Slowing rate hike favors gold prices

Bullion prices breached the $1,750 key ounce level on Thursday, with gains consolidating after minutes of the US Federal Reserve’s last meeting pointed to slower interest rate hikes.

Spot gold rose 0.4% to $1,755.73 an ounce, while US gold futures rose 0.6% to $1,755.90.

Low interest rates tend to raise demand for bullion relative to other interest-bearing assets. High interest rates have supplanted gold’s traditional status as a hedge against high inflation and other uncertainties this year, as they become a higher opportunity cost of holding a non-yielding asset.

Minutes of the Fed’s Nov. 1-2 meeting showed that a “substantial majority” of Fed policymakers agreed that slowing the pace of interest rate hikes was “likely to be appropriate soon.”

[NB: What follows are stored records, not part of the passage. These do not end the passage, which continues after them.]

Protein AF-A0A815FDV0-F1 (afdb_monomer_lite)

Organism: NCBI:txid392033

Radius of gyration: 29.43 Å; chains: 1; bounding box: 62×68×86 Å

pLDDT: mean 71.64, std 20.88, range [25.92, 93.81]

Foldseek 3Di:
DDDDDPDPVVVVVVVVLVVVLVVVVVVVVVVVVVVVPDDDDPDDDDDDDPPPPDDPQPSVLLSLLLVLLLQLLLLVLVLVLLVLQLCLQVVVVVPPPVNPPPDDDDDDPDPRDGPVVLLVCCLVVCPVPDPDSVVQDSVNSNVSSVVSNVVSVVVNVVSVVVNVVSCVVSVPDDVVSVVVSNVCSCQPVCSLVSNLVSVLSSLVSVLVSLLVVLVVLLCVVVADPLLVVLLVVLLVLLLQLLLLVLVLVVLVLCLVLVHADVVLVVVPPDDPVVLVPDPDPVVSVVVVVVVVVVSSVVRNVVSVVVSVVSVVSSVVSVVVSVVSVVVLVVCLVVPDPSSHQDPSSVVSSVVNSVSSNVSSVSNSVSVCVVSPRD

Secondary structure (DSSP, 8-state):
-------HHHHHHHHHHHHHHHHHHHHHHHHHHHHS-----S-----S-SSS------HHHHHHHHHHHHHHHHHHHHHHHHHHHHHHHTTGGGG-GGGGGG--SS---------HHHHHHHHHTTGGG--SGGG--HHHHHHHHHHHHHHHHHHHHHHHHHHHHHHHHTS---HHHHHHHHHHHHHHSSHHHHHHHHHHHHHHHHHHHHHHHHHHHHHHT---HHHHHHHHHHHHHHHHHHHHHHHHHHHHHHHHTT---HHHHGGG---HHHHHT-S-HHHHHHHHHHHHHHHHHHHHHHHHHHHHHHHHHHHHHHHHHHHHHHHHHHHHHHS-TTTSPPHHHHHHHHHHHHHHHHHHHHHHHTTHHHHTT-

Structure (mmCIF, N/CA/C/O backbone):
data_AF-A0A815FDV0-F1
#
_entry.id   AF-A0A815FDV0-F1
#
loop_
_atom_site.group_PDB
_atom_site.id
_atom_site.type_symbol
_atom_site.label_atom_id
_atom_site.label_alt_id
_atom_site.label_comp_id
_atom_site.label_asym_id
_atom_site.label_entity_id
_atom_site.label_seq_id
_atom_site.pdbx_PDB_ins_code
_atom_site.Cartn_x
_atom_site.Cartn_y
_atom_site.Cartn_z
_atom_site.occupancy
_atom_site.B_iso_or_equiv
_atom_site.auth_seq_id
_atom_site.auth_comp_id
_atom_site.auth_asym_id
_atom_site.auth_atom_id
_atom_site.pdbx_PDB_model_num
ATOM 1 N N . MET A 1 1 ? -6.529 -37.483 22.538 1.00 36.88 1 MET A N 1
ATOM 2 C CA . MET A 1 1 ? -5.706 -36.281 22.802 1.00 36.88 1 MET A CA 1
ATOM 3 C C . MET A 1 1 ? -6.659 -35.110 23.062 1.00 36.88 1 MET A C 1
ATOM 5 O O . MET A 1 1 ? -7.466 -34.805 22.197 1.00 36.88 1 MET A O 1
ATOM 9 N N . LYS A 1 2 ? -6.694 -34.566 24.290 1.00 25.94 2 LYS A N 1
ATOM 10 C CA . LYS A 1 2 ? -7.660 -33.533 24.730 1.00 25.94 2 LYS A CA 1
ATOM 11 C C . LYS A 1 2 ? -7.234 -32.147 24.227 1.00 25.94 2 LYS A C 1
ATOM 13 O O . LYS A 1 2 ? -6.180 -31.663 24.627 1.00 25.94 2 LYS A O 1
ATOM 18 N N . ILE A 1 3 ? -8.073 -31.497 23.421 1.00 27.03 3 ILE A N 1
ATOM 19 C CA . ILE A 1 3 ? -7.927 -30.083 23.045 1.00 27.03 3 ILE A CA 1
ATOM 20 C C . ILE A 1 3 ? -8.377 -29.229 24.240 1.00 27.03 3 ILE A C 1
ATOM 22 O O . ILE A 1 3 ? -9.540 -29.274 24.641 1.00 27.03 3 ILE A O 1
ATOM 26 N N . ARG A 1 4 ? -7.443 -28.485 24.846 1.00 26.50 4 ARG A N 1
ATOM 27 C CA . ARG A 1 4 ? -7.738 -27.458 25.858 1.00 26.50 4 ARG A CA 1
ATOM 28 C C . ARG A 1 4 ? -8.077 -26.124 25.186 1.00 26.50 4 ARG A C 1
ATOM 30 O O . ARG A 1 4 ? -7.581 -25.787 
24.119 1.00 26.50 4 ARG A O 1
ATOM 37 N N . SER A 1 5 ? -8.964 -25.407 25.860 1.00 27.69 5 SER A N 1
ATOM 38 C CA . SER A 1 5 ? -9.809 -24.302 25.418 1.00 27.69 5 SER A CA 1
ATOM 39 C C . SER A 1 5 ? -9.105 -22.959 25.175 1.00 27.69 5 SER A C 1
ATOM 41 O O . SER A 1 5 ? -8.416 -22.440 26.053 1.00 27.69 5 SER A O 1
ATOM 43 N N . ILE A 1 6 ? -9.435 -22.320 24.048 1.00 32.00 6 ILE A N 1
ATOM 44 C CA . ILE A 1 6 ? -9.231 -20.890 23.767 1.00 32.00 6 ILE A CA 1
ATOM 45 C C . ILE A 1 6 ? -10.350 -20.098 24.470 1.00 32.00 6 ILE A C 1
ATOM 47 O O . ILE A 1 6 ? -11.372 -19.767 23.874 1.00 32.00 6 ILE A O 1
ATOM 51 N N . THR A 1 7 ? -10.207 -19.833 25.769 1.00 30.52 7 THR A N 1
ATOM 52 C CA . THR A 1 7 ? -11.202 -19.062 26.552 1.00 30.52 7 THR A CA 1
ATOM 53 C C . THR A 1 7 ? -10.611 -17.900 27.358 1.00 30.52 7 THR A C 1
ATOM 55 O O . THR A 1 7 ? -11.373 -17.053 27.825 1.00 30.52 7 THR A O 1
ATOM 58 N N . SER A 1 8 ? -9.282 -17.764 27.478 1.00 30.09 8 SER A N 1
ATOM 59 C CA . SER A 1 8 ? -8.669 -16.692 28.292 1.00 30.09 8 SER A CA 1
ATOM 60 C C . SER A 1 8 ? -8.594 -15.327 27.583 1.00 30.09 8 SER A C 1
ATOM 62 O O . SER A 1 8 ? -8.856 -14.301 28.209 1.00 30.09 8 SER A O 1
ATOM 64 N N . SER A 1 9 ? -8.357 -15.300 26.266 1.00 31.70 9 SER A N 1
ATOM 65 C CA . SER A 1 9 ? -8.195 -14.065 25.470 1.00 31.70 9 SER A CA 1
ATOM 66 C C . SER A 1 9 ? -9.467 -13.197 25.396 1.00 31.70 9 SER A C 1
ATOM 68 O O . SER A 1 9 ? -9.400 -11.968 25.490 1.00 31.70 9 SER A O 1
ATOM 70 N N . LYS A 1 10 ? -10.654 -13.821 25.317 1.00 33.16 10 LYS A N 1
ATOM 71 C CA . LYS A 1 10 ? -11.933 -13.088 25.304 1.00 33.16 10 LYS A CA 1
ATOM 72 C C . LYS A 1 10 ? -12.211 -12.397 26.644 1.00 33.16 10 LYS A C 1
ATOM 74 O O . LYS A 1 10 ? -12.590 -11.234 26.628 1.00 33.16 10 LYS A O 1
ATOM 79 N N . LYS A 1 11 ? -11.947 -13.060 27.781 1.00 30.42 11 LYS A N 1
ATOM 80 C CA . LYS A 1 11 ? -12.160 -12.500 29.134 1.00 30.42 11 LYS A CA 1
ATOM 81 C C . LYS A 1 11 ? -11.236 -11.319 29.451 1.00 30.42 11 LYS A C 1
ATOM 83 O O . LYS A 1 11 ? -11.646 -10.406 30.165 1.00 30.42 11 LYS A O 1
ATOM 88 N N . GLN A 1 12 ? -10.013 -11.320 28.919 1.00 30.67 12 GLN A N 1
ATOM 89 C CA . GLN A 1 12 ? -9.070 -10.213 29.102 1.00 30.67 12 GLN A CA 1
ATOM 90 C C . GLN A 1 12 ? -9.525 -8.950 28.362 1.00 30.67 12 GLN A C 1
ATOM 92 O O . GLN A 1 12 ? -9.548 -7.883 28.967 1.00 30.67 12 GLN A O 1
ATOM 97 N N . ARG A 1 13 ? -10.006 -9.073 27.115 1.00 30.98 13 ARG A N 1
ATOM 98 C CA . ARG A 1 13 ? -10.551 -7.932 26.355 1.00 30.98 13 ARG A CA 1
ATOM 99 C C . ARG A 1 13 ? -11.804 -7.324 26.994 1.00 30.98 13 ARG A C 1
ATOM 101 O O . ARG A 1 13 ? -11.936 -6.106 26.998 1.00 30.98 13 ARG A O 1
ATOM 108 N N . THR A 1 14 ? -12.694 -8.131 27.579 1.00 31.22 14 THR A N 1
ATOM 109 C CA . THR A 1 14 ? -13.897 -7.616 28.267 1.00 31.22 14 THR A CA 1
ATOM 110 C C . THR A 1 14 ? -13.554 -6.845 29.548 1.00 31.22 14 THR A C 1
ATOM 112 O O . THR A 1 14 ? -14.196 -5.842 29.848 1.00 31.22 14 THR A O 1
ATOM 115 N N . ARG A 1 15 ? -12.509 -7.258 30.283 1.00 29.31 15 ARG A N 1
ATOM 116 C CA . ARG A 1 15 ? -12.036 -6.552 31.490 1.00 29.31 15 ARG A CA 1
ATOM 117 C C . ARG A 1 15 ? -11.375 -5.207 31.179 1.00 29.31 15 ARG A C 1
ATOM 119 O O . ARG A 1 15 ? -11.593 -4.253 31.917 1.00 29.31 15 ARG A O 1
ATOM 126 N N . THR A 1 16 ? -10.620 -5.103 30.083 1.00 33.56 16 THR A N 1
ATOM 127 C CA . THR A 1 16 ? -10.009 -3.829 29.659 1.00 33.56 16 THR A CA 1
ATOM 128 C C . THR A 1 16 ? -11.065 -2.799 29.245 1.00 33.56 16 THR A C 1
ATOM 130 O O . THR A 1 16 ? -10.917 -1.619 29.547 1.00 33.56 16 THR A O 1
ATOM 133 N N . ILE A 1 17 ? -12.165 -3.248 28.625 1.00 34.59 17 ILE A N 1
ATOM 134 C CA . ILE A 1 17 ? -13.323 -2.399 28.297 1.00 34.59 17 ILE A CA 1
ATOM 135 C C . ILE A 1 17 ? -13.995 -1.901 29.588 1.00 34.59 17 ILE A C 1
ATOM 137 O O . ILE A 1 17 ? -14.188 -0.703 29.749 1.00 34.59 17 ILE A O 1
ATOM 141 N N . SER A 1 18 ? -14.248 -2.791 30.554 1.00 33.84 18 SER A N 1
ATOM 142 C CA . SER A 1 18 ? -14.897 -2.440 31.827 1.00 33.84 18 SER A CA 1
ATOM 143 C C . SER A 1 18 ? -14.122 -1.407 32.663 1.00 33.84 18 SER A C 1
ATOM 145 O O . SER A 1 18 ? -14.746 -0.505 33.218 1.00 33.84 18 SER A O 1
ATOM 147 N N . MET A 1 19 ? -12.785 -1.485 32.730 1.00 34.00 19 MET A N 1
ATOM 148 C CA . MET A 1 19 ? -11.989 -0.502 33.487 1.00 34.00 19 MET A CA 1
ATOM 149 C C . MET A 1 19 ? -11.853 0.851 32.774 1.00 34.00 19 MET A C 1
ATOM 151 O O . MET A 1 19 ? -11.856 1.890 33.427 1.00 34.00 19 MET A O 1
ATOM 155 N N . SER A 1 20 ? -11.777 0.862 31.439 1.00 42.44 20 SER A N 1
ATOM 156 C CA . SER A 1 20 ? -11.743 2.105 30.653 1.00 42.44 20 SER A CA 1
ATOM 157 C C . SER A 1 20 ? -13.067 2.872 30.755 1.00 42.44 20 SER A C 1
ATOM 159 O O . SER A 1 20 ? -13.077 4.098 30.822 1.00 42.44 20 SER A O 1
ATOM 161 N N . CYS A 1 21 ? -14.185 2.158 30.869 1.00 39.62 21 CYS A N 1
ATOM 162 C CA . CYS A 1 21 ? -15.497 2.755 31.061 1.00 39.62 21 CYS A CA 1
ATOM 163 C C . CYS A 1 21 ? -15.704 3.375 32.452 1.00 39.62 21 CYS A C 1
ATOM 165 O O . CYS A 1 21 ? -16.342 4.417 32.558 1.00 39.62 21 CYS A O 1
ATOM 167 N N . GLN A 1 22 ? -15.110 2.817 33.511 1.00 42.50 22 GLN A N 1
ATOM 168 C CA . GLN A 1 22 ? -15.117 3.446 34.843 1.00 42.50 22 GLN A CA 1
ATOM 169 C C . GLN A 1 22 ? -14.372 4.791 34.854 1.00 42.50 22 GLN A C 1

Market activity was expected to be relatively subdued with the US Thanksgiving holiday.

Meanwhile, demand for physical gold in Asia remained soft this week, with premiums in top center China falling further as fresh COVID-19 restrictions dampened activity, while high domestic prices deterred most buyers in India.

Spot silver was up 0.5% at $21.62 an ounce, platinum was up 0.3% at $999.38, and palladium was up 0.7% at $1,894.75.